- Opening Delimiter -
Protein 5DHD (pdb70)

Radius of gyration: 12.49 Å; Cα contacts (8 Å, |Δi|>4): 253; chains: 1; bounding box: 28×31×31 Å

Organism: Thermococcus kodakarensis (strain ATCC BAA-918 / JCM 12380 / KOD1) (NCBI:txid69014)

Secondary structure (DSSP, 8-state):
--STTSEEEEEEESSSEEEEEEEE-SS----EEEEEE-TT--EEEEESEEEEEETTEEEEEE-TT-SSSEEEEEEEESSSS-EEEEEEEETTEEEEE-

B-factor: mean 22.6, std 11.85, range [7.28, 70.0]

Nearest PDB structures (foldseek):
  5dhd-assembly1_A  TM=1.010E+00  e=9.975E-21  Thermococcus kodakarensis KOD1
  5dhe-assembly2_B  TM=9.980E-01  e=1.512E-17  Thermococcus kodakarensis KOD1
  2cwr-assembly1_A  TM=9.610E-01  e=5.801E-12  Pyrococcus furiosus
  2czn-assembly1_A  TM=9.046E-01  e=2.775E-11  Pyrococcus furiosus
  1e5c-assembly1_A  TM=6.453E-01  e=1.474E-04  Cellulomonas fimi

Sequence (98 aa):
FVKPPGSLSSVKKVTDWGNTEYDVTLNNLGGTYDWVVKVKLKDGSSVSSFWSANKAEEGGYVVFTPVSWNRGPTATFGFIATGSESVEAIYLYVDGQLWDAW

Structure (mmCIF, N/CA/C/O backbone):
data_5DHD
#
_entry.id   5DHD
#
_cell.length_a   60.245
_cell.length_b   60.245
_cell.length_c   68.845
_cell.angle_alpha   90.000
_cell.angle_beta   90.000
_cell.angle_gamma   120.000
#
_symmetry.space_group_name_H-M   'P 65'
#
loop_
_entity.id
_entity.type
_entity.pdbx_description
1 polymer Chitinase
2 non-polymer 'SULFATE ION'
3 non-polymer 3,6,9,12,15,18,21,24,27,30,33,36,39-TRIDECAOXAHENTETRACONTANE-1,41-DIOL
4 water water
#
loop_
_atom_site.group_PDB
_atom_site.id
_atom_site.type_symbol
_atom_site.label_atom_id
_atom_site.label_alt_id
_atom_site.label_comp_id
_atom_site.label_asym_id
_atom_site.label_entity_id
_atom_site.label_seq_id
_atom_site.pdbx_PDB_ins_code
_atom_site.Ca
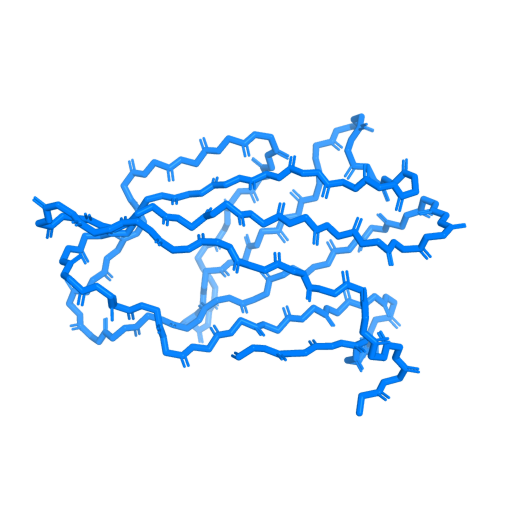rtn_x
_atom_site.Cartn_y
_atom_site.Cartn_z
_atom_site.occupancy
_atom_site.B_iso_or_equiv
_atom_site.auth_seq_id
_atom_site.auth_comp_id
_atom_site.auth_asym_id
_atom_site.auth_atom_id
_atom_site.pdbx_PDB_model_num
ATOM 1 N N . PHE A 1 3 ? 17.603 22.277 22.780 1.00 35.02 623 PHE A N 1
ATOM 2 C CA . PHE A 1 3 ? 18.973 22.811 22.527 1.00 26.41 623 PHE A CA 1
ATOM 3 C C . PHE A 1 3 ? 19.894 22.415 23.676 1.00 26.50 623 PHE A C 1
ATOM 4 O O . PHE A 1 3 ? 19.533 22.545 24.844 1.00 28.63 623 PHE A O 1
ATOM 12 N N . VAL A 1 4 ? 21.085 21.936 23.335 1.00 24.78 624 VAL A N 1
ATOM 13 C CA . VAL A 1 4 ? 22.059 21.505 24.333 1.00 24.80 624 VAL A CA 1
ATOM 14 C C . VAL A 1 4 ? 22.661 22.652 25.138 1.00 25.98 624 VAL A C 1
ATOM 15 O O . VAL A 1 4 ? 22.858 22.535 26.347 1.00 25.77 624 VAL A O 1
ATOM 19 N N . LYS A 1 5 ? 22.933 23.771 24.464 1.00 21.13 625 LYS A N 1
ATOM 20 C CA . LYS A 1 5 ? 23.528 24.922 25.120 1.00 18.54 625 LYS A CA 1
ATOM 21 C C . LYS A 1 5 ? 22.866 26.254 24.762 1.00 20.59 625 LYS A C 1
ATOM 22 O O . LYS A 1 5 ? 23.469 27.089 24.065 1.00 18.08 625 LYS A O 1
ATOM 28 N N A PRO A 1 6 ? 21.616 26.469 25.210 0.50 19.87 626 PRO A N 1
ATOM 29 N N B PRO A 1 6 ? 21.623 26.482 25.233 0.50 20.43 626 PRO A N 1
ATOM 30 C CA A PRO A 1 6 ? 20.959 27.740 24.882 0.50 18.46 626 PRO A CA 1
ATOM 31 C CA B PRO A 1 6 ? 20.935 27.741 24.929 0.50 19.41 626 PRO A CA 1
ATOM 32 C C A PRO A 1 6 ? 21.795 28.907 25.383 0.50 17.87 626 PRO A C 1
ATOM 33 C C B PRO A 1 6 ? 21.802 28.907 25.386 0.50 18.21 626 PRO A C 1
ATOM 34 O O A PRO A 1 6 ? 22.267 28.923 26.513 0.50 20.26 626 PRO A O 1
ATOM 35 O O B PRO A 1 6 ? 22.289 28.927 26.512 0.50 20.18 626 PRO A O 1
ATOM 42 N N . GLY A 1 7 ? 21.998 29.884 24.506 1.00 16.05 627 GLY A N 1
ATOM 43 C CA . GLY A 1 7 ? 22.826 31.021 24.860 1.00 16.29 627 GLY A CA 1
ATOM 44 C C . GLY A 1 7 ? 24.127 31.040 24.078 1.00 16.09 627 GLY A C 1
ATOM 45 O O . GLY A 1 7 ? 24.885 32.006 24.147 1.00 19.90 627 GLY A O 1
ATOM 46 N N . SER A 1 8 ? 24.393 29.976 23.326 1.00 15.03 628 SER A N 1
ATOM 47 C CA . SER A 1 8 ? 25.617 29.915 22.538 1.00 14.01 628 SER A CA 1
ATOM 48 C C . SER A 1 8 ? 25.492 30.610 21.181 1.00 14.34 628 SER A C 1
ATOM 49 O O . SER A 1 8 ? 26.500 30.869 20.529 1.00 15.05 628 SER A O 1
ATOM 52 N N . LEU A 1 9 ? 24.266 30.925 20.762 1.00 13.56 629 LEU A N 1
ATOM 53 C CA . LEU A 1 9 ? 24.040 31.601 19.478 1.00 13.61 629 LEU A CA 1
ATOM 54 C C . LEU A 1 9 ? 23.341 32.955 19.650 1.00 14.32 629 LEU A C 1
ATOM 55 O O . LEU A 1 9 ? 22.246 33.023 20.208 1.00 14.78 629 LEU A O 1
ATOM 60 N N A SER A 1 10 ? 23.971 34.024 19.164 0.50 12.80 630 SER A N 1
ATOM 61 N N B SER A 1 10 ? 23.973 34.020 19.161 0.50 13.09 630 SER A N 1
ATOM 62 C CA A SER A 1 10 ? 23.393 35.374 19.236 0.50 12.15 630 SER A CA 1
ATOM 63 C CA B SER A 1 10 ? 23.415 35.378 19.242 0.50 13.03 630 SER A CA 1
ATOM 64 C C A SER A 1 10 ? 23.403 35.976 17.834 0.50 14.74 630 SER A C 1
ATOM 65 C C B SER A 1 10 ? 23.404 35.973 17.833 0.50 15.13 630 SER A C 1
ATOM 66 O O A SER A 1 10 ? 24.383 35.881 17.114 0.50 15.44 630 SER A O 1
ATOM 67 O O B SER A 1 10 ? 24.382 35.880 17.106 0.50 15.80 630 SER A O 1
ATOM 72 N N . VAL A 1 11 ? 22.289 36.595 17.469 1.00 12.86 631 VAL A N 1
ATOM 73 C CA . VAL A 1 11 ? 22.134 37.138 16.126 1.00 13.47 631 VAL A CA 1
ATOM 74 C C . VAL A 1 11 ? 21.592 38.562 16.048 1.00 13.54 631 VAL A C 1
ATOM 75 O O . VAL A 1 11 ? 20.591 38.896 16.693 1.00 14.46 631 VAL A O 1
ATOM 79 N N A LYS A 1 12 ? 22.279 39.403 15.278 0.50 12.02 632 LYS A N 1
ATOM 80 N N B LYS A 1 12 ? 22.280 39.402 15.282 0.50 11.76 632 LYS A N 1
ATOM 81 C CA A LYS A 1 12 ? 21.839 40.783 15.048 0.50 12.55 632 LYS A CA 1
ATOM 82 C CA B LYS A 1 12 ? 21.835 40.779 15.055 0.50 12.30 632 LYS A CA 1
ATOM 83 C C A LYS A 1 12 ? 21.485 40.873 13.566 0.50 13.53 632 LYS A C 1
ATOM 84 C C B LYS A 1 12 ? 21.484 40.872 13.569 0.50 13.18 632 LYS A C 1
ATOM 85 O O A LYS A 1 12 ? 22.263 40.446 12.712 0.50 13.63 632 LYS A O 1
ATOM 86 O O B LYS A 1 12 ? 22.256 40.430 12.721 0.50 12.88 632 LYS A O 1
ATOM 97 N N . VAL A 1 13 ? 20.312 41.435 13.282 1.00 11.66 633 VAL A N 1
ATOM 98 C CA . VAL A 1 13 ? 19.813 41.566 11.917 1.00 11.70 633 VAL A CA 1
ATOM 99 C C . VAL A 1 13 ? 19.663 43.025 11.496 1.00 14.31 633 VAL A C 1
ATOM 100 O O . VAL A 1 13 ? 19.076 43.826 12.222 1.00 14.55 633 VAL A O 1
ATOM 104 N N . THR A 1 14 ? 20.190 43.367 10.324 1.00 12.56 634 THR A N 1
ATOM 105 C CA . THR A 1 14 ? 20.104 44.742 9.820 1.00 12.38 634 THR A CA 1
ATOM 106 C C . THR A 1 14 ? 19.677 44.680 8.359 1.00 14.55 634 THR A C 1
ATOM 107 O O . THR A 1 14 ? 20.380 44.120 7.520 1.00 15.06 634 THR A O 1
ATOM 111 N N . ASP A 1 15 ? 18.540 45.298 8.059 1.00 16.79 635 ASP A N 1
ATOM 112 C CA . ASP A 1 15 ? 17.935 45.245 6.732 1.00 18.58 635 ASP A CA 1
ATOM 113 C C . ASP A 1 15 ? 17.848 46.603 6.034 1.00 22.59 635 ASP A C 1
ATOM 114 O O . ASP A 1 15 ? 17.284 47.562 6.570 1.00 22.04 635 ASP A O 1
ATOM 119 N N . TRP A 1 16 ? 18.416 46.679 4.835 1.00 23.27 636 TRP A N 1
ATOM 120 C CA . TRP A 1 16 ? 18.368 47.917 4.034 1.00 23.81 636 TRP A CA 1
ATOM 121 C C . TRP A 1 16 ? 17.981 47.602 2.589 1.00 26.80 636 TRP A C 1
ATOM 122 O O . TRP A 1 16 ? 18.137 48.452 1.703 1.00 30.07 636 TRP A O 1
ATOM 133 N N . GLY A 1 17 ? 17.447 46.406 2.352 1.00 25.43 637 GLY A N 1
ATOM 134 C CA . GLY A 1 17 ? 17.113 45.997 0.989 1.00 26.06 637 GLY A CA 1
ATOM 135 C C . GLY A 1 17 ? 17.709 44.607 0.891 1.00 22.56 637 GLY A C 1
ATOM 136 O O . GLY A 1 17 ? 17.100 43.670 0.361 1.00 23.88 637 GLY A O 1
ATOM 137 N N . ASN A 1 18 ? 18.941 44.510 1.379 1.00 21.72 638 ASN A N 1
ATOM 138 C CA . ASN A 1 18 ? 19.629 43.223 1.533 1.00 19.13 638 ASN A CA 1
ATOM 139 C C . ASN A 1 18 ? 19.823 43.218 3.041 1.00 17.93 638 ASN A C 1
ATOM 140 O O . ASN A 1 18 ? 19.774 44.282 3.679 1.00 18.78 638 ASN A O 1
ATOM 145 N N . THR A 1 19 ? 20.060 42.051 3.618 1.00 14.33 639 THR A N 1
ATOM 146 C CA . THR A 1 19 ? 20.133 41.957 5.062 1.00
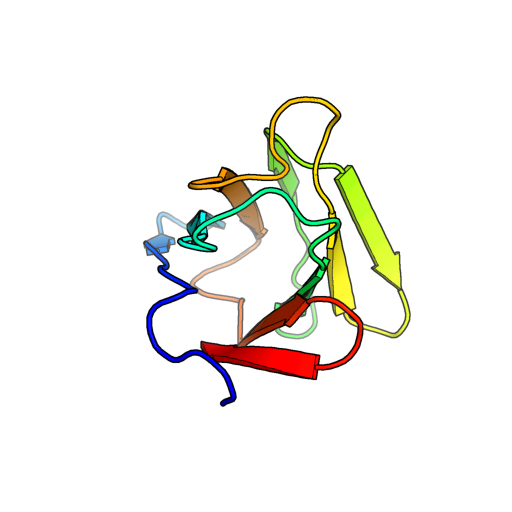 14.86 639 THR A CA 1
ATOM 147 C C . THR A 1 19 ? 21.407 41.364 5.623 1.00 12.00 639 THR A C 1
ATOM 148 O O . THR A 1 19 ? 21.853 40.296 5.207 1.00 13.52 639 THR A O 1
ATOM 152 N N . GLU A 1 20 ? 21.975 42.071 6.591 1.00 12.27 640 GLU A N 1
ATOM 153 C CA . GLU A 1 20 ? 23.196 41.640 7.250 1.00 10.90 640 GLU A CA 1
ATOM 154 C C . GLU A 1 20 ? 22.884 40.891 8.534 1.00 12.52 640 GLU A C 1
ATOM 155 O O . GLU A 1 20 ? 22.042 41.320 9.334 1.00 13.38 640 GLU A O 1
ATOM 161 N N . TYR A 1 21 ? 23.565 39.768 8.717 1.00 11.32 641 TYR A N 1
ATOM 162 C CA . TYR A 1 21 ? 23.411 38.951 9.909 1.00 9.23 641 TYR A CA 1
ATOM 163 C C . TYR A 1 21 ? 24.764 38.884 10.590 1.00 11.33 641 TYR A C 1
ATOM 164 O O . TYR A 1 21 ? 25.731 38.336 10.044 1.00 12.30 641 TYR A O 1
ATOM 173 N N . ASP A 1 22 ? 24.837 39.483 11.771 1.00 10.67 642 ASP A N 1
- Closing Delimiter -
Write out exactly the lines that fall from the line with "ATOM 48 C C" to the line with "ATOM 65 C C" in the records above, keeping both ends.

> **YOUR RESPONSE**:
ATOM 48 C C . SER A 1 8 ? 25.492 30.610 21.181 1.00 14.34 628 SER A C 1
ATOM 49 O O . SER A 1 8 ? 26.500 30.869 20.529 1.00 15.05 628 SER A O 1
ATOM 52 N N . LEU A 1 9 ? 24.266 30.925 20.762 1.00 13.56 629 LEU A N 1
ATOM 53 C CA . LEU A 1 9 ? 24.040 31.601 19.478 1.00 13.61 629 LEU A CA 1
ATOM 54 C C . LEU A 1 9 ? 23.341 32.955 19.650 1.00 14.32 629 LEU A C 1
ATOM 55 O O . LEU A 1 9 ? 22.246 33.023 20.208 1.00 14.78 629 LEU A O 1
ATOM 60 N N A SER A 1 10 ? 23.971 34.024 19.164 0.50 12.80 630 SER A N 1
ATOM 61 N N B SER A 1 10 ? 23.973 34.020 19.161 0.50 13.09 630 SER A N 1
ATOM 62 C CA A SER A 1 10 ? 23.393 35.374 19.236 0.50 12.15 630 SER A CA 1
ATOM 63 C CA B SER A 1 10 ? 23.415 35.378 19.242 0.50 13.03 630 SER A CA 1
ATOM 64 C C A SER A 1 10 ? 23.403 35.976 17.834 0.50 14.74 630 SER A C 1
ATOM 65 C C B SER A 1 10 ? 23.404 35.973 17.833 0.50 15.13 630 SER A C 1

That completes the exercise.